### Directions
Copy out, unchanged, every line from the start of the records to the line that contains "Structure (mmCIF, N/CA/C/O", and stop there.

[Data extracts Boundary: Start]

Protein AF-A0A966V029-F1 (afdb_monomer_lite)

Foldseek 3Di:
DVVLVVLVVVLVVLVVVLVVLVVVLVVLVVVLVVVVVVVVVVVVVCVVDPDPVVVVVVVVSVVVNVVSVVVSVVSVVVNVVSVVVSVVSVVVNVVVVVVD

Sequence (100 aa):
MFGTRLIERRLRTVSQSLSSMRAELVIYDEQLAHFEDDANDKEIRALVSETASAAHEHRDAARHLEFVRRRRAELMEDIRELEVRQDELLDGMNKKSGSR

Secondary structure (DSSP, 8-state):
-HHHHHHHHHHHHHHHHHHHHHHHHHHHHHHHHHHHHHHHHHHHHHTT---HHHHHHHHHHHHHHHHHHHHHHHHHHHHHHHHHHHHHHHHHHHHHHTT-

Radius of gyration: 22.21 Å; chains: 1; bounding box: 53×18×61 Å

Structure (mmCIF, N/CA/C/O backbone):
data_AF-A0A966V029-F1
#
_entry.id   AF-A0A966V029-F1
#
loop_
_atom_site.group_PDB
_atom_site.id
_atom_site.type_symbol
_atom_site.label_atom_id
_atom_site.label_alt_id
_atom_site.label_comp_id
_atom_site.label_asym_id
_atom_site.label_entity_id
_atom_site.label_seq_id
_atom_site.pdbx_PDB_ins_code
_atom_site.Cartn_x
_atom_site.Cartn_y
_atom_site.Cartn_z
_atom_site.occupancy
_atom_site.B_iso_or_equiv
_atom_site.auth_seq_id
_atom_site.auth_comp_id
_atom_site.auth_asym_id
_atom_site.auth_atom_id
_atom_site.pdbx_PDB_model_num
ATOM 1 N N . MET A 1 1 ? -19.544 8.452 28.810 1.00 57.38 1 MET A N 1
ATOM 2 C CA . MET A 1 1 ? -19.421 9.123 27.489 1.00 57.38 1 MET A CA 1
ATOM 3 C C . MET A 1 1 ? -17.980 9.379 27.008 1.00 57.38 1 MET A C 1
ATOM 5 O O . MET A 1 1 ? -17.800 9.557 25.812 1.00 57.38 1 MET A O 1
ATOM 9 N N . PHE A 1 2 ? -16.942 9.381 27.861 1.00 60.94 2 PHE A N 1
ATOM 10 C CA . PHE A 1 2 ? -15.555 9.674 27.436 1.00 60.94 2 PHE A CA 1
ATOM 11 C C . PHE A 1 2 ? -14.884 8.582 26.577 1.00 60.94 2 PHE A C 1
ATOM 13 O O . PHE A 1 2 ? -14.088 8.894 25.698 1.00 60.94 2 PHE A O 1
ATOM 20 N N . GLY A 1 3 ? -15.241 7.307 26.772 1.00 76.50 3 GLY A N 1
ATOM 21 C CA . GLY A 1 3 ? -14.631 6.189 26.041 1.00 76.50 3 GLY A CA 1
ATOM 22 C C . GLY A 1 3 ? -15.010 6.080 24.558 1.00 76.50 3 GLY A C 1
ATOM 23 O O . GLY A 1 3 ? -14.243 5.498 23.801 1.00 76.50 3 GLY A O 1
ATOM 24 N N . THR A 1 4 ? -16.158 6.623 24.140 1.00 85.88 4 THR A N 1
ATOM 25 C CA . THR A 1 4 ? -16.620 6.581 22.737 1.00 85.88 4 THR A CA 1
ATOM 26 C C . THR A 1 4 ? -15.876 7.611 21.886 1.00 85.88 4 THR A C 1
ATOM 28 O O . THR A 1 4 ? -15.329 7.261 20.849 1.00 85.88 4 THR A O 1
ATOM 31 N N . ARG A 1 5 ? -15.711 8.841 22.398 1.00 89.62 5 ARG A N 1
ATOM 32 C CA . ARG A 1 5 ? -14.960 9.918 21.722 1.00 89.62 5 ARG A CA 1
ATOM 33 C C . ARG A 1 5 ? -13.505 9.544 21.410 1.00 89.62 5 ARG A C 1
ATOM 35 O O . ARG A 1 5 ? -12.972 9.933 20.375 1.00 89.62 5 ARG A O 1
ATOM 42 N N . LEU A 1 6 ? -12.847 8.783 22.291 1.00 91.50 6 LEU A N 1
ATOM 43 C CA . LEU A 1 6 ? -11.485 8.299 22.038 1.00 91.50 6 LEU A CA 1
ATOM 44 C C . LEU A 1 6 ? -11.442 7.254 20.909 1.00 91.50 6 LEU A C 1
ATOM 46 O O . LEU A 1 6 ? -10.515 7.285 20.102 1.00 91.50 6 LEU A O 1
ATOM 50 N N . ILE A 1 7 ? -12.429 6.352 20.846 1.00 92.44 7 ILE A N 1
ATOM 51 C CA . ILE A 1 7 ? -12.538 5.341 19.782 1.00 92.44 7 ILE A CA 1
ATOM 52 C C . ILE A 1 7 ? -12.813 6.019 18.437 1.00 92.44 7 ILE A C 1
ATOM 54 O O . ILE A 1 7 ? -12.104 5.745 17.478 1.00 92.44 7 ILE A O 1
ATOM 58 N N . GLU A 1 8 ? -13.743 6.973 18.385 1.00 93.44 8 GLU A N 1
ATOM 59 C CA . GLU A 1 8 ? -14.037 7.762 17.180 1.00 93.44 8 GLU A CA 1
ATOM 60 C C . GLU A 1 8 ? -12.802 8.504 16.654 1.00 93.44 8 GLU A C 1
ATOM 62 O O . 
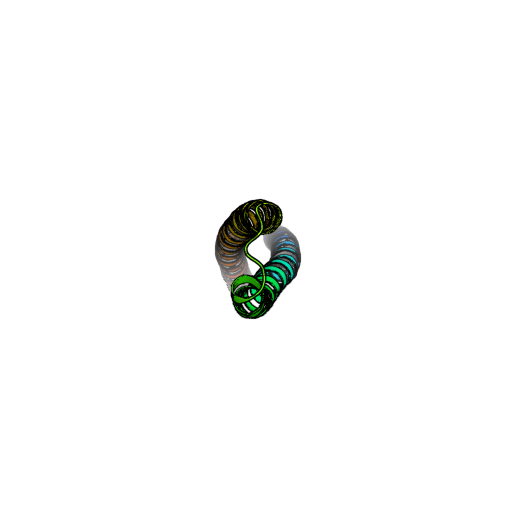GLU A 1 8 ? -12.532 8.507 15.453 1.00 93.44 8 GLU A O 1
ATOM 67 N N . ARG A 1 9 ? -12.011 9.116 17.549 1.00 95.25 9 ARG A N 1
ATOM 68 C CA . ARG A 1 9 ? -10.763 9.785 17.158 1.00 95.25 9 ARG A CA 1
ATOM 69 C C . ARG A 1 9 ? -9.765 8.797 16.553 1.00 95.25 9 ARG A C 1
ATOM 71 O O . ARG A 1 9 ? -9.161 9.114 15.535 1.00 95.25 9 ARG A O 1
ATOM 78 N N . ARG A 1 10 ? -9.602 7.617 17.162 1.00 95.19 10 ARG A N 1
ATOM 79 C CA . ARG A 1 10 ? -8.714 6.565 16.642 1.00 95.19 10 ARG A CA 1
ATOM 80 C C . ARG A 1 10 ? -9.193 6.037 15.294 1.00 95.19 10 ARG A C 1
ATOM 82 O O . ARG A 1 10 ? -8.378 5.939 14.387 1.00 95.19 10 ARG A O 1
ATOM 89 N N . LEU A 1 11 ? -10.493 5.777 15.145 1.00 96.00 11 LEU A N 1
ATOM 90 C CA . LEU A 1 11 ? -11.097 5.368 13.875 1.00 96.00 11 LEU A CA 1
ATOM 91 C C . LEU A 1 11 ? -10.813 6.386 12.775 1.00 96.00 11 LEU A C 1
ATOM 93 O O . LEU A 1 11 ? -10.350 6.004 11.709 1.00 96.00 11 LEU A O 1
ATOM 97 N N . ARG A 1 12 ? -10.992 7.683 13.052 1.00 96.88 12 ARG A N 1
ATOM 98 C CA . ARG A 1 12 ? -10.685 8.745 12.084 1.00 96.88 12 ARG A CA 1
ATOM 99 C C . ARG A 1 12 ? -9.227 8.711 11.628 1.00 96.88 12 ARG A C 1
ATOM 101 O O . ARG A 1 12 ? -8.973 8.844 10.437 1.00 96.88 12 ARG A O 1
ATOM 108 N N . THR A 1 13 ? -8.288 8.533 12.557 1.00 97.31 13 THR A N 1
ATOM 109 C CA . THR A 1 13 ? -6.863 8.418 12.224 1.00 97.31 13 THR A CA 1
ATOM 110 C C . THR A 1 13 ? -6.592 7.183 11.366 1.00 97.31 13 THR A C 1
ATOM 112 O O . THR A 1 13 ? -5.967 7.314 10.321 1.00 97.31 13 THR A O 1
ATOM 115 N N . VAL A 1 14 ? -7.118 6.014 11.748 1.00 97.06 14 VAL A N 1
ATOM 116 C CA . VAL A 1 14 ? -6.956 4.769 10.976 1.00 97.06 14 VAL A CA 1
ATOM 117 C C . VAL A 1 14 ? -7.540 4.910 9.567
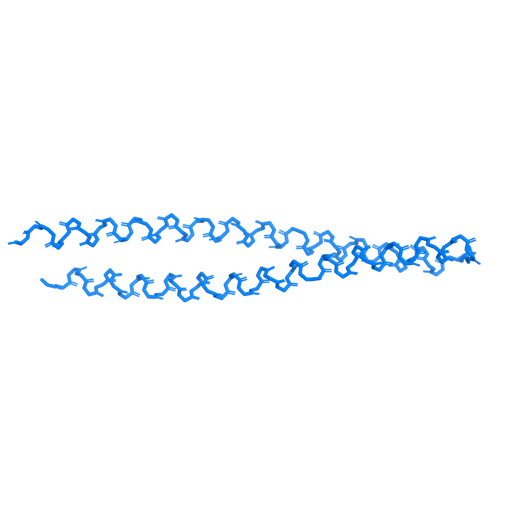 1.00 97.06 14 VAL A C 1
ATOM 119 O O . VAL A 1 14 ? -6.876 4.567 8.596 1.00 97.06 14 VAL A O 1
ATOM 122 N N . SER A 1 15 ? -8.736 5.490 9.425 1.00 96.00 15 SER A N 1
ATOM 123 C CA . SER A 1 15 ? -9.357 5.735 8.118 1.00 96.00 15 SER A CA 1
ATOM 124 C C . SER A 1 15 ? -8.529 6.675 7.235 1.00 96.00 15 SER A C 1
ATOM 126 O O . SER A 1 15 ? -8.436 6.449 6.031 1.00 96.00 15 SER A O 1
ATOM 128 N N . GLN A 1 16 ? -7.919 7.717 7.810 1.00 98.12 16 GLN A N 1
ATOM 129 C CA . GLN A 1 16 ? -7.036 8.624 7.067 1.00 98.12 16 GLN A CA 1
ATOM 130 C C . GLN A 1 16 ? -5.769 7.907 6.590 1.00 98.12 16 GLN A C 1
ATOM 132 O O . GLN A 1 16 ? -5.405 8.038 5.423 1.00 98.12 16 GLN A O 1
ATOM 137 N N . SER A 1 17 ? -5.140 7.110 7.458 1.00 97.69 17 SER A N 1
ATOM 138 C CA . SER A 1 17 ? -3.977 6.295 7.095 1.00 97.69 17 SER A CA 1
ATOM 139 C C . SER A 1 17 ? -4.309 5.289 5.992 1.00 97.69 17 SER A C 1
ATOM 141 O O . SER A 1 17 ? -3.604 5.251 4.989 1.00 97.69 17 SER A O 1
ATOM 143 N N . LEU A 1 18 ? -5.424 4.557 6.112 1.00 98.12 18 LEU A N 1
ATOM 144 C CA . LEU A 1 18 ? -5.893 3.621 5.084 1.00 98.12 18 LEU A CA 1
ATOM 145 C C . LEU A 1 18 ? -6.128 4.308 3.739 1.00 98.12 18 LEU A C 1
ATOM 147 O O . LEU A 1 18 ? -5.722 3.789 2.703 1.00 98.12 18 LEU A O 1
ATOM 151 N N . SER A 1 19 ? -6.762 5.483 3.739 1.00 98.06 19 SER A N 1
ATOM 152 C CA . SER A 1 19 ? -6.983 6.240 2.504 1.00 98.06 19 SER A CA 1
ATOM 153 C C . SER A 1 19 ? -5.666 6.635 1.837 1.00 98.06 19 SER A C 1
ATOM 155 O O . SER A 1 19 ? -5.555 6.537 0.619 1.00 98.06 19 SER A O 1
ATOM 157 N N . SER A 1 20 ? -4.680 7.076 2.622 1.00 98.12 20 SER A N 1
ATOM 158 C CA . SER A 1 20 ? -3.367 7.465 2.103 1.00 98.12 20 SER A CA 1
ATOM 159 C C . SER A 1 20 ? -2.606 6.265 1.543 1.00 98.12 20 SER A C 1
ATOM 161 O O . SER A 1 20 ? -2.091 6.337 0.433 1.00 98.12 20 SER A O 1
ATOM 163 N N . MET A 1 21 ? -2.569 5.152 2.279 1.00 98.12 21 MET A N 1
ATOM 164 C CA . MET A 1 21 ? -1.865 3.940 1.852 1.00 98.12 21 MET A CA 1
ATOM 165 C C . MET A 1 21 ? -2.510 3.312 0.618 1.00 98.12 21 MET A C 1
ATOM 167 O O . MET A 1 21 ? -1.807 2.871 -0.279 1.00 98.12 21 MET A O 1
ATOM 171 N N . ARG A 1 22 ? -3.843 3.309 0.511 1.00 98.25 22 ARG A N 1
ATOM 172 C CA . ARG A 1 22 ? -4.523 2.828 -0.702 1.00 98.25 22 ARG A CA 1
ATOM 173 C C . ARG A 1 22 ? -4.225 3.708 -1.915 1.00 98.25 22 ARG A C 1
ATOM 175 O O . ARG A 1 22 ? -4.047 3.176 -3.002 1.00 98.25 22 ARG A O 1
ATOM 182 N N . ALA A 1 23 ? -4.141 5.028 -1.740 1.00 98.19 23 ALA A N 1
ATOM 183 C CA . ALA A 1 23 ? -3.734 5.922 -2.823 1.00 98.19 23 ALA A CA 1
ATOM 184 C C . ALA A 1 23 ? -2.281 5.664 -3.258 1.00 98.19 23 ALA A C 1
ATOM 186 O O . ALA A 1 23 ? -1.998 5.619 -4.449 1.00 98.19 23 ALA A O 1
ATOM 187 N N . GLU A 1 24 ? -1.374 5.436 -2.307 1.00 97.69 24 GLU A N 1
ATOM 188 C CA . GLU A 1 24 ? 0.011 5.060 -2.609 1.00 97.69 24 GLU A CA 1
ATOM 189 C C . GLU A 1 24 ? 0.097 3.686 -3.303 1.00 97.69 24 GLU A C 1
ATOM 191 O O . GLU A 1 24 ? 0.871 3.521 -4.243 1.00 97.69 24 GLU A O 1
ATOM 196 N N . LEU A 1 25 ? -0.740 2.721 -2.909 1.00 97.88 25 LEU A N 1
ATOM 197 C CA . LEU A 1 25 ? -0.800 1.403 -3.542 1.00 97.88 25 LEU A CA 1
ATOM 198 C C . LEU A 1 25 ? -1.151 1.503 -5.028 1.00 97.88 25 LEU A C 1
ATOM 200 O O . LEU A 1 25 ? -0.494 0.858 -5.841 1.00 97.88 25 LEU A O 1
ATOM 204 N N . VAL A 1 26 ? -2.127 2.350 -5.372 1.00 97.81 26 VAL A N 1
ATOM 205 C CA . VAL A 1 26 ? -2.522 2.601 -6.767 1.00 97.81 26 VAL A CA 1
ATOM 206 C C . VAL A 1 26 ? -1.340 3.119 -7.586 1.00 97.81 26 VAL A C 1
ATOM 208 O O . VAL A 1 26 ? -1.126 2.650 -8.697 1.00 97.81 26 VAL A O 1
ATOM 211 N N . ILE A 1 27 ? -0.519 4.013 -7.029 1.00 97.12 27 ILE A N 1
ATOM 212 C CA . ILE A 1 27 ? 0.667 4.536 -7.724 1.00 97.12 27 ILE A CA 1
ATOM 213 C C . ILE A 1 27 ? 1.670 3.413 -8.013 1.00 97.12 27 ILE A C 1
ATOM 215 O O . ILE A 1 27 ? 2.215 3.339 -9.114 1.00 97.12 27 ILE A O 1
ATOM 219 N N . TYR A 1 28 ? 1.926 2.523 -7.050 1.00 95.56 28 TYR A N 1
ATOM 220 C CA . TYR A 1 28 ? 2.819 1.389 -7.299 1.00 95.56 28 TYR A CA 1
ATOM 221 C C . TYR A 1 28 ? 2.218 0.383 -8.286 1.00 95.56 28 TYR A C 1
ATOM 223 O O . TYR A 1 28 ? 2.955 -0.151 -9.109 1.00 95.56 28 TYR A O 1
ATOM 231 N N . ASP A 1 29 ? 0.905 0.138 -8.244 1.00 96.00 29 ASP A N 1
ATOM 232 C CA . ASP A 1 29 ? 0.212 -0.684 -9.244 1.00 96.00 29 ASP A CA 1
ATOM 233 C C . ASP A 1 29 ? 0.375 -0.096 -10.658 1.00 96.00 29 ASP A C 1
ATOM 235 O O . ASP A 1 29 ? 0.725 -0.823 -11.587 1.00 96.00 29 ASP A O 1
ATOM 239 N N . GLU A 1 30 ? 0.213 1.222 -10.815 1.00 95.50 30 GLU A N 1
ATOM 240 C CA . GLU A 1 30 ? 0.427 1.932 -12.083 1.00 95.50 30 GLU A CA 1
ATOM 241 C C . GLU A 1 30 ? 1.883 1.834 -12.566 1.00 95.50 30 GLU A C 1
ATOM 243 O O . GLU A 1 30 ? 2.126 1.583 -13.746 1.00 95.50 30 GLU A O 1
ATOM 248 N N . GLN A 1 31 ? 2.864 1.975 -11.668 1.00 93.31 31 GLN A N 1
ATOM 249 C CA . GLN A 1 31 ? 4.284 1.824 -12.010 1.00 93.31 31 GLN A CA 1
ATOM 250 C C . GLN A 1 31 ? 4.621 0.411 -12.500 1.00 93.31 31 GLN A C 1
ATOM 252 O O . GLN A 1 31 ? 5.402 0.257 -13.440 1.00 93.31 31 GLN A O 1
ATOM 257 N N . LEU A 1 32 ? 4.045 -0.621 -11.874 1.00 92.19 32 LEU A N 1
ATOM 258 C CA . LEU A 1 32 ? 4.239 -2.006 -12.301 1.00 92.19 32 LEU A CA 1
ATOM 259 C C . LEU A 1 32 ? 3.599 -2.267 -13.666 1.00 92.19 32 LEU A C 1
ATOM 261 O O . LEU A 1 32 ? 4.253 -2.860 -14.521 1.00 92.19 32 LEU A O 1
ATOM 265 N N . ALA A 1 33 ? 2.370 -1.791 -13.881 1.00 91.69 33 ALA A N 1
ATOM 266 C CA . ALA A 1 33 ? 1.672 -1.937 -15.157 1.00 91.69 33 ALA A CA 1
ATOM 267 C C . ALA A 1 33 ? 2.431 -1.243 -16.298 1.00 91.69 33 ALA A C 1
ATOM 269 O O . ALA A 1 33 ? 2.673 -1.846 -17.340 1.00 91.69 33 ALA A O 1
ATOM 270 N N . HIS A 1 34 ? 2.903 -0.014 -16.066 1.00 89.00 34 HIS A N 1
ATOM 271 C CA . HIS A 1 34 ? 3.702 0.711 -17.050 1.00 89.00 34 HIS A
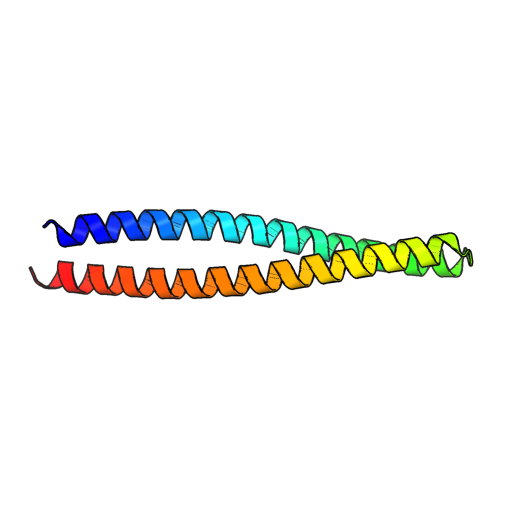 CA 1
ATOM 272 C C . HIS A 1 34 ? 4.983 -0.044 -17.426 1.00 89.00 34 HIS A C 1
ATOM 274 O O . HIS A 1 34 ? 5.359 -0.073 -18.595 1.00 89.00 34 HIS A O 1
ATOM 280 N N . PHE A 1 35 ? 5.645 -0.689 -16.460 1.00 84.44 35 PHE A N 1
ATOM 281 C CA . PHE A 1 35 ? 6.832 -1.487 -16.752 1.00 84.44 35 PHE A CA 1
ATOM 282 C C . PHE A 1 35 ? 6.521 -2.742 -17.582 1.00 84.44 35 PHE A C 1
ATOM 284 O O . PHE A 1 35 ? 7.327 -3.112 -18.433 1.00 84.44 35 PHE A O 1
ATOM 291 N N . GLU A 1 36 ? 5.392 -3.413 -17.340 1.00 82.00 36 GLU A N 1
ATOM 292 C CA . GLU A 1 36 ? 4.977 -4.577 -18.136 1.00 82.00 36 GLU A CA 1
ATOM 293 C C . GLU A 1 36 ? 4.719 -4.192 -19.599 1.00 82.00 36 GLU A C 1
ATOM 295 O O . GLU A 1 36 ? 5.193 -4.884 -20.504 1.00 82.00 36 GLU A O 1
ATOM 300 N N . ASP A 1 37 ? 4.073 -3.049 -19.831 1.00 81.75 37 ASP A N 1
ATOM 301 C CA . ASP A 1 37 ? 3.882 -2.491 -21.173 1.00 81.75 37 ASP A CA 1
ATOM 302 C C . ASP A 1 37 ? 5.231 -2.150 -21.839 1.00 81.75 37 ASP A C 1
ATOM 304 O O . ASP A 1 37 ? 5.502 -2.560 -22.971 1.00 81.75 37 ASP A O 1
ATOM 308 N N . ASP A 1 38 ? 6.131 -1.482 -21.109 1.00 79.81 38 ASP A N 1
ATOM 309 C CA . ASP A 1 38 ? 7.475 -1.120 -21.576 1.00 79.81 38 ASP A CA 1
ATOM 310 C C . ASP A 1 38 ? 8.349 -2.342 -21.910 1.00 79.81 38 ASP A C 1
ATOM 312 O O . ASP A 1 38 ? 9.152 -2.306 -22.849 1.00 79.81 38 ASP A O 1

[Data extracts Boundary: End]

### Response
Protein AF-A0A966V029-F1 (afdb_monomer_lite)

Foldseek 3Di:
DVVLVVLVVVLVVLVVVLVVLVVVLVVLVVVLVVVVVVVVVVVVVCVVDPDPVVVVVVVVSVVVNVVSVVVSVVSVVVNVVSVVVSVVSVVVNVVVVVVD

Sequence (100 aa):
MFGTRLIERRLRTVSQSLSSMRAELVIYDEQLAHFEDDANDKEIRALVSETASAAHEHRDAARHLEFVRRRRAELMEDIRELEVRQDELLDGMNKKSGSR

Secondary structure (DSSP, 8-state):
-HHHHHHHHHHHHHHHHHHHHHHHHHHHHHHHHHHHHHHHHHHHHHTT---HHHHHHHHHHHHHHHHHHHHHHHHHHHHHHHHHHHHHHHHHHHHHHTT-

Radius of gyration: 22.21 Å; chains: 1; bounding box: 53×18×61 Å

Structure (mmCIF, N/CA/C/O backbone):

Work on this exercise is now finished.